Tuesday, March 5, 2024

This is my life again: I need a exorcist for these ghost bookshops



Okay, so I'm nearly 50 and just moved back to the small town where I was born and bred, so you can take it as read that I'm wallowing in the past. I can't help it. Every fucking street corner throbs with significance, every road has a house where I went to a party, or where a relative lived, or where I tried to kiss a girl.

And I can't walk down the main street without being haunted by those lost bookstores, some of them haven't been there for decades. At least the dairies I talked about yesterday are largely still there, but the bookstores are gone forever, and I see their ghosts every time I go down the main street.
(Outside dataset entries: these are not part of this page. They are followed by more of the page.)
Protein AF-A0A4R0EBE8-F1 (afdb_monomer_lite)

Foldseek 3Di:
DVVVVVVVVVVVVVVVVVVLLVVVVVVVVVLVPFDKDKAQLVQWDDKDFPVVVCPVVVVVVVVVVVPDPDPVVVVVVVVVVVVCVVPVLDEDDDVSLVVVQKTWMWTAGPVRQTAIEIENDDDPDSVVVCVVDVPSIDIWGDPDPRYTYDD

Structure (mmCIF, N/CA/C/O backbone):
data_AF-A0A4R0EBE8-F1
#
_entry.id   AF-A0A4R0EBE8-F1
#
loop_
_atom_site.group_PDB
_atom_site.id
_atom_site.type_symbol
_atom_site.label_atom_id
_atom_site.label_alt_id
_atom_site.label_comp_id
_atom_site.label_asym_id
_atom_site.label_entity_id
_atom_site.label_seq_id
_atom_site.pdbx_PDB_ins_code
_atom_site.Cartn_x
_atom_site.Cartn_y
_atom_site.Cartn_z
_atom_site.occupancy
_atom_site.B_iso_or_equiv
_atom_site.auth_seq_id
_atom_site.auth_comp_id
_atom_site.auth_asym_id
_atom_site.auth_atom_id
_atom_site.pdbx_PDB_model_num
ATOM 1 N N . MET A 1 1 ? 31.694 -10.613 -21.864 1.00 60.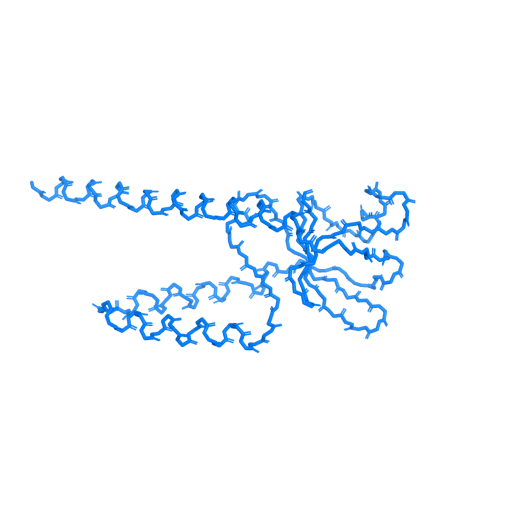75 1 MET A N 1
ATOM 2 C CA . MET A 1 1 ? 30.881 -9.451 -22.307 1.00 60.75 1 MET A CA 1
ATOM 3 C C . MET A 1 1 ? 29.420 -9.597 -21.872 1.00 60.75 1 MET A C 1
ATOM 5 O O . MET A 1 1 ? 28.888 -8.643 -21.322 1.00 60.75 1 MET A O 1
ATOM 9 N N . TYR A 1 2 ? 28.819 -10.788 -22.011 1.00 64.12 2 TYR A N 1
ATOM 10 C CA . TYR A 1 2 ? 27.474 -11.106 -21.501 1.00 64.12 2 TYR A CA 1
ATOM 11 C C . TYR A 1 2 ? 27.315 -10.945 -19.979 1.00 64.12 2 TYR A C 1
ATOM 13 O O . TYR A 1 2 ? 26.319 -10.378 -19.538 1.00 64.12 2 TYR A O 1
ATOM 21 N N . ASP A 1 3 ? 28.318 -11.338 -19.187 1.00 77.31 3 ASP A N 1
ATOM 22 C CA . ASP A 1 3 ? 28.228 -11.246 -17.720 1.00 77.31 3 ASP A CA 1
ATOM 23 C C . ASP A 1 3 ? 28.084 -9.799 -17.232 1.00 77.31 3 ASP A C 1
ATOM 25 O O . ASP A 1 3 ? 27.196 -9.495 -16.441 1.00 77.31 3 ASP A O 1
ATOM 29 N N . ASN A 1 4 ? 28.876 -8.865 -17.772 1.00 84.19 4 ASN A N 1
ATOM 30 C CA . ASN A 1 4 ? 28.774 -7.448 -17.402 1.00 84.19 4 ASN A CA 1
ATOM 31 C C . ASN A 1 4 ? 27.405 -6.854 -17.762 1.00 84.19 4 ASN A C 1
ATOM 33 O O . ASN A 1 4 ? 26.858 -6.071 -16.991 1.00 84.19 4 ASN A O 1
ATOM 37 N N . GLN A 1 5 ? 26.826 -7.229 -18.906 1.00 86.38 5 GLN A N 1
ATOM 38 C CA . GLN A 1 5 ? 25.504 -6.743 -19.310 1.00 86.38 5 GLN A CA 1
ATOM 39 C C . GLN A 1 5 ? 24.391 -7.292 -18.406 1.00 86.38 5 GLN A C 1
ATOM 41 O O . GLN A 1 5 ? 23.449 -6.572 -18.062 1.00 86.38 5 GLN A O 1
ATOM 46 N N . PHE A 1 6 ? 24.523 -8.546 -17.976 1.00 87.75 6 PHE A N 1
ATOM 47 C CA . PHE A 1 6 ? 23.626 -9.158 -17.005 1.00 87.75 6 PHE A CA 1
ATOM 48 C C . PHE A 1 6 ? 23.704 -8.458 -15.638 1.00 87.75 6 PHE A C 1
ATOM 50 O O . PHE A 1 6 ? 22.675 -8.020 -15.118 1.00 87.75 6 PHE A O 1
ATOM 57 N N . PHE A 1 7 ? 24.911 -8.248 -15.099 1.00 91.25 7 PHE A N 1
ATOM 58 C CA . PHE A 1 7 ? 25.105 -7.528 -13.834 1.00 91.25 7 PHE A CA 1
ATOM 59 C C . PHE A 1 7 ? 24.572 -6.092 -13.888 1.00 91.25 7 PHE A C 1
ATOM 61 O O . PHE A 1 7 ? 23.885 -5.656 -12.964 1.00 91.25 7 PHE A O 1
ATOM 68 N N . MET A 1 8 ? 24.816 -5.371 -14.984 1.00 92.31 8 MET A N 1
ATOM 69 C CA . MET A 1 8 ? 24.274 -4.021 -15.169 1.00 92.31 8 MET A CA 1
ATOM 70 C C . MET A 1 8 ? 22.743 -4.011 -15.187 1.00 92.31 8 MET A C 1
ATOM 72 O O . MET A 1 8 ? 22.131 -3.130 -14.587 1.00 92.31 8 MET A O 1
ATOM 76 N N . SER A 1 9 ? 22.113 -5.009 -15.810 1.00 90.00 9 SER A N 1
ATOM 77 C CA . SER A 1 9 ? 20.649 -5.126 -15.835 1.00 90.00 9 SER A CA 1
ATOM 78 C C . SER A 1 9 ? 20.078 -5.343 -14.429 1.00 90.00 9 SER A C 1
ATOM 80 O O . SER A 1 9 ? 19.113 -4.685 -14.047 1.00 90.00 9 SER A O 1
ATOM 82 N N . ILE A 1 10 ? 20.714 -6.199 -13.622 1.00 91.94 10 ILE A N 1
ATOM 83 C CA . ILE A 1 10 ? 20.334 -6.421 -12.218 1.00 91.94 10 ILE A CA 1
ATOM 84 C C . ILE A 1 10 ? 20.411 -5.119 -11.414 1.00 91.94 10 ILE A C 1
ATOM 86 O O . ILE A 1 10 ? 19.467 -4.780 -10.699 1.00 91.94 10 ILE A O 1
ATOM 90 N N . LEU A 1 11 ? 21.507 -4.368 -11.552 1.00 94.38 11 LEU A N 1
ATOM 91 C CA . LEU A 1 11 ? 21.682 -3.092 -10.856 1.00 94.38 11 LEU A CA 1
ATOM 92 C C . LEU A 1 11 ? 20.595 -2.081 -11.238 1.00 94.38 11 LEU A C 1
ATOM 94 O O . LEU A 1 11 ? 20.060 -1.402 -10.362 1.00 94.38 11 LEU A O 1
ATOM 98 N N . ILE A 1 12 ? 20.222 -2.021 -12.518 1.00 93.25 12 ILE A N 1
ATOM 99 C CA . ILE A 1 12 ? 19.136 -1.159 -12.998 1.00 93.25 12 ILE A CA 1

I'll miss them forever, and if I squint, I can still see them. The one in the corner of the Stafford mall, where I got the Uncanny X-Men by Silvestri where they fought the brood, and got the 2000ad annual with the best goddamn colouring I've ever seen in a comic book, and now it's a home appliances store.

Or the bookshop in the Plaza (even if I can't understand why an alleyway was called a plaza) where I bought my first ever comic by David Mazzucchelli (it was an Indiana Jones comic book) and had to choose between the hardback annual reprinting the DC Super Powers comic, or the one reprinting Marvel's Secret Wars (I went for the DC).

Or the second-hand bookstore that wasn't as good as the one up the road, but still had occasionally doses of comic brilliance - I think the last thing I ever got from there was an issue of The Nth Man - or the one shop near the Bay Hill that was always a bit shitty, until you'd suddenly get a Star Trek comic, or that small Fantastic Four run by Art Adams. 

They're all gone, but I still feel them around me when I'm in town, and still ache for them. It's such a shallow thing, but I do feel haunted by them, like anyone is haunted by the ephemera of their own pasts.

Maybe I don't need to exorcise these memories, they're a part of me, and being back in the old home town makes that more real than anything. I can't get any geek delights anymore, but I can wallow in the memories of the good times for a while.